KPMG, one of Canada’s and the United States’ Big Four accounting firms, has announced the launch of its first metaverse collaboration hub, as a signature piece, to assist its employees and clients in pursuing growth opportunities in the digital era of web3-based technologies. The hub will be focused on education, collaboration, training, events, and workshops, according to Cliff Justice, KPMG’s U.S. leader of enterprise innovation, who claims that it is already being used for such purposes but that KPMG plans to hire people to build it and expand it over time. The company’s long-term goal is to investigate other potential metaverse use cases, such as health care, consumer, retail, media, and financial services.

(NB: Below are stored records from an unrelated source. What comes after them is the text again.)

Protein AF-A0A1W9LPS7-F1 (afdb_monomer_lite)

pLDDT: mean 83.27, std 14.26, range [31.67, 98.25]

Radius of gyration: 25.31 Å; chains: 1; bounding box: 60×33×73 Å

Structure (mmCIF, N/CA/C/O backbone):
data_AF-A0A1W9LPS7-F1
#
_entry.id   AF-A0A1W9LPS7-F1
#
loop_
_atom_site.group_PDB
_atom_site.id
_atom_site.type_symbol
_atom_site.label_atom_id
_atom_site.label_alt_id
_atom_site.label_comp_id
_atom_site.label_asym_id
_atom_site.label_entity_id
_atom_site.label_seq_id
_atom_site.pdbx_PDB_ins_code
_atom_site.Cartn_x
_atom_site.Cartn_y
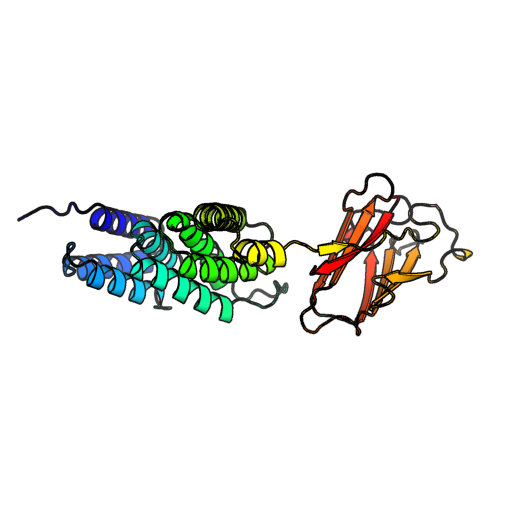_atom_site.Cartn_z
_atom_site.occupancy
_atom_site.B_iso_or_equiv
_atom_site.auth_seq_id
_atom_site.auth_comp_id
_atom_site.auth_asym_id
_atom_site.auth_atom_id
_atom_site.pdbx_PDB_model_num
ATOM 1 N N . LYS A 1 1 ? 21.728 -12.457 -43.036 1.00 44.12 1 LYS A N 1
ATOM 2 C CA . LYS A 1 1 ? 20.414 -12.847 -42.465 1.00 44.12 1 LYS A CA 1
ATOM 3 C C . LYS A 1 1 ? 20.685 -13.821 -41.320 1.00 44.12 1 LYS A C 1
ATOM 5 O O . LYS A 1 1 ? 21.020 -14.959 -41.600 1.00 44.12 1 LYS A O 1
ATOM 10 N N . TYR A 1 2 ? 20.633 -13.340 -40.078 1.00 31.67 2 TYR A N 1
ATOM 11 C CA . TYR A 1 2 ? 20.919 -14.068 -38.828 1.00 31.67 2 TYR A CA 1
ATOM 12 C C . TYR A 1 2 ? 19.864 -13.654 -37.772 1.00 31.67 2 TYR A C 1
ATOM 14 O O . TYR A 1 2 ? 19.186 -12.648 -37.999 1.00 31.67 2 TYR A O 1
ATOM 22 N N . PRO A 1 3 ? 19.592 -14.462 -36.728 1.00 39.94 3 PRO A N 1
ATOM 23 C CA . PRO A 1 3 ? 18.220 -14.722 -36.303 1.00 39.94 3 PRO A CA 1
ATOM 24 C C . PRO A 1 3 ? 17.682 -13.695 -35.302 1.00 39.94 3 PRO A C 1
ATOM 26 O O . PRO A 1 3 ? 18.324 -13.359 -34.313 1.00 39.94 3 PRO A O 1
ATOM 29 N N . LYS A 1 4 ? 16.436 -13.283 -35.544 1.00 47.22 4 LYS A N 1
ATOM 30 C CA . LYS A 1 4 ? 15.555 -12.437 -34.721 1.00 47.22 4 LYS A CA 1
ATOM 31 C C . LYS A 1 4 ? 15.193 -13.069 -33.351 1.00 47.22 4 LYS A C 1
ATOM 33 O O . LYS A 1 4 ? 14.054 -12.967 -32.921 1.00 47.22 4 LYS A O 1
ATOM 38 N N . ASN A 1 5 ? 16.122 -13.756 -32.675 1.00 46.03 5 ASN A N 1
ATOM 39 C CA . ASN A 1 5 ? 15.814 -14.747 -31.631 1.00 46.03 5 ASN A CA 1
ATOM 40 C C . ASN A 1 5 ? 16.395 -14.451 -30.235 1.00 46.03 5 ASN A C 1
ATOM 42 O O . ASN A 1 5 ? 16.486 -15.373 -29.426 1.00 46.03 5 ASN A O 1
ATOM 46 N N . SER A 1 6 ? 16.776 -13.213 -29.895 1.00 58.69 6 SER A N 1
ATOM 47 C CA . SER A 1 6 ? 17.038 -12.933 -28.474 1.00 58.69 6 SER A CA 1
ATOM 48 C C . SER A 1 6 ? 15.705 -12.969 -27.707 1.00 58.69 6 SER A C 1
ATOM 50 O O . SER A 1 6 ? 14.705 -12.406 -28.157 1.00 58.69 6 SER A O 1
ATOM 52 N N . LEU A 1 7 ? 15.661 -13.679 -26.574 1.00 54.62 7 LEU A N 1
ATOM 53 C CA . LEU A 1 7 ? 14.457 -13.820 -25.737 1.00 54.62 7 LEU A CA 1
ATOM 54 C C . LEU A 1 7 ? 13.851 -12.453 -25.385 1.00 54.62 7 LEU A C 1
ATOM 56 O O . LEU A 1 7 ? 12.642 -12.268 -25.493 1.00 54.62 7 LEU A O 1
ATOM 60 N N . SER A 1 8 ? 14.701 -11.469 -25.082 1.00 53.34 8 SER A N 1
ATOM 61 C CA . SER A 1 8 ? 14.310 -10.076 -24.846 1.00 53.34 8 SER A CA 1
ATOM 62 C C . SER A 1 8 ? 13.685 -9.426 -26.088 1.00 53.34 8 SER A C 1
ATOM 64 O O . SER A 1 8 ? 12.666 -8.747 -25.987 1.00 53.34 8 SER A O 1
ATOM 66 N N . TYR A 1 9 ? 14.245 -9.662 -27.280 1.00 57.31 9 TYR A N 1
ATOM 67 C CA . TYR A 1 9 ? 13.751 -9.091 -28.538 1.00 57.31 9 TYR A CA 1
ATOM 68 C C . TYR A 1 9 ? 12.360 -9.609 -28.911 1.00 57.31 9 TYR A C 1
ATOM 70 O O . TYR A 1 9 ? 11.483 -8.814 -29.281 1.00 57.31 9 TYR A O 1
ATOM 78 N N . ASN A 1 10 ? 12.153 -10.921 -28.766 1.00 61.72 10 ASN A N 1
ATOM 79 C CA . ASN A 1 10 ? 10.866 -11.566 -29.004 1.00 61.72 10 ASN A CA 1
ATOM 80 C C . ASN A 1 10 ? 9.847 -11.189 -27.928 1.00 61.72 10 ASN A C 1
ATOM 82 O O . ASN A 1 10 ? 8.742 -10.813 -28.287 1.00 61.72 10 ASN A O 1
ATOM 86 N N . ALA A 1 11 ? 10.221 -11.140 -26.647 1.00 59.75 11 ALA A N 1
ATOM 87 C CA . ALA A 1 11 ? 9.312 -10.701 -25.587 1.00 59.75 11 ALA A CA 1
ATOM 88 C C . ALA A 1 11 ? 8.809 -9.263 -25.804 1.00 59.75 11 ALA A C 1
ATOM 90 O O . ALA A 1 11 ? 7.609 -9.020 -25.733 1.00 59.75 11 ALA A O 1
ATOM 91 N N . VAL A 1 12 ? 9.690 -8.317 -26.159 1.00 61.62 12 VAL A N 1
ATOM 92 C CA . VAL A 1 12 ? 9.281 -6.933 -26.481 1.00 61.62 12 VAL A CA 1
ATOM 93 C C . VAL A 1 12 ? 8.390 -6.904 -27.726 1.00 61.62 12 VAL A C 1
ATOM 95 O O . VAL A 1 12 ? 7.482 -6.087 -27.823 1.00 61.62 12 VAL A O 1
ATOM 98 N N . ARG A 1 13 ? 8.659 -7.763 -28.718 1.00 66.69 13 ARG A N 1
ATOM 99 C CA . ARG A 1 13 ? 7.878 -7.818 -29.964 1.00 66.69 13 ARG A CA 1
ATOM 100 C C . ARG A 1 13 ? 6.480 -8.357 -29.688 1.00 66.69 13 ARG A C 1
ATOM 102 O O . ARG A 1 13 ? 5.521 -7.723 -30.103 1.00 66.69 13 ARG A O 1
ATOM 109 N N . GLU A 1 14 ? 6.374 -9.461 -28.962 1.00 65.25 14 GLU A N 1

To bring European football to the metaverse, Upland has announced a strategic partnership with FC Porto. The football club will create a virtual stadium in Upland as well as a collectible team and player NFTs as part of this new partnership. Of course, its NFTs, the first suite of NFTs for a European football club, will also be a big draw for fans. However, FC Porto’s entry into Upland will result in the metaverse debut of the Portuguese city of Porto. This means that fans will be able to purchase NFT properties that correspond to their physical addresses. The Dragon Stadium in Upland, Estádio do Drago, will also be the focal point of this. The platform’s unique mechanics will even include player-owned and operated shops on the virtual properties of the metaverse.

OnChain Insurance Industry News#

Sherlock Protocol has announced that it will soon begin to provide smart contract coverage for Euro-denominated deposits from Circle Pay, through Euler Finance. The team has also announced their collaboration with Lyra Finance on the Avalon release. As a result of this collaboration, they will be closely aligned with the Lyra team and their users, providing a full audit, exploit coverage, bug bounty initiatives, and more.

Risk Harbor has announced the launch of Core Vault 3 for Risk Harbor Core V2 on Fantom. Some of the new features released include but are not limited to Levered Vaults, Automated Market Maker (AMM), and Risk Engine.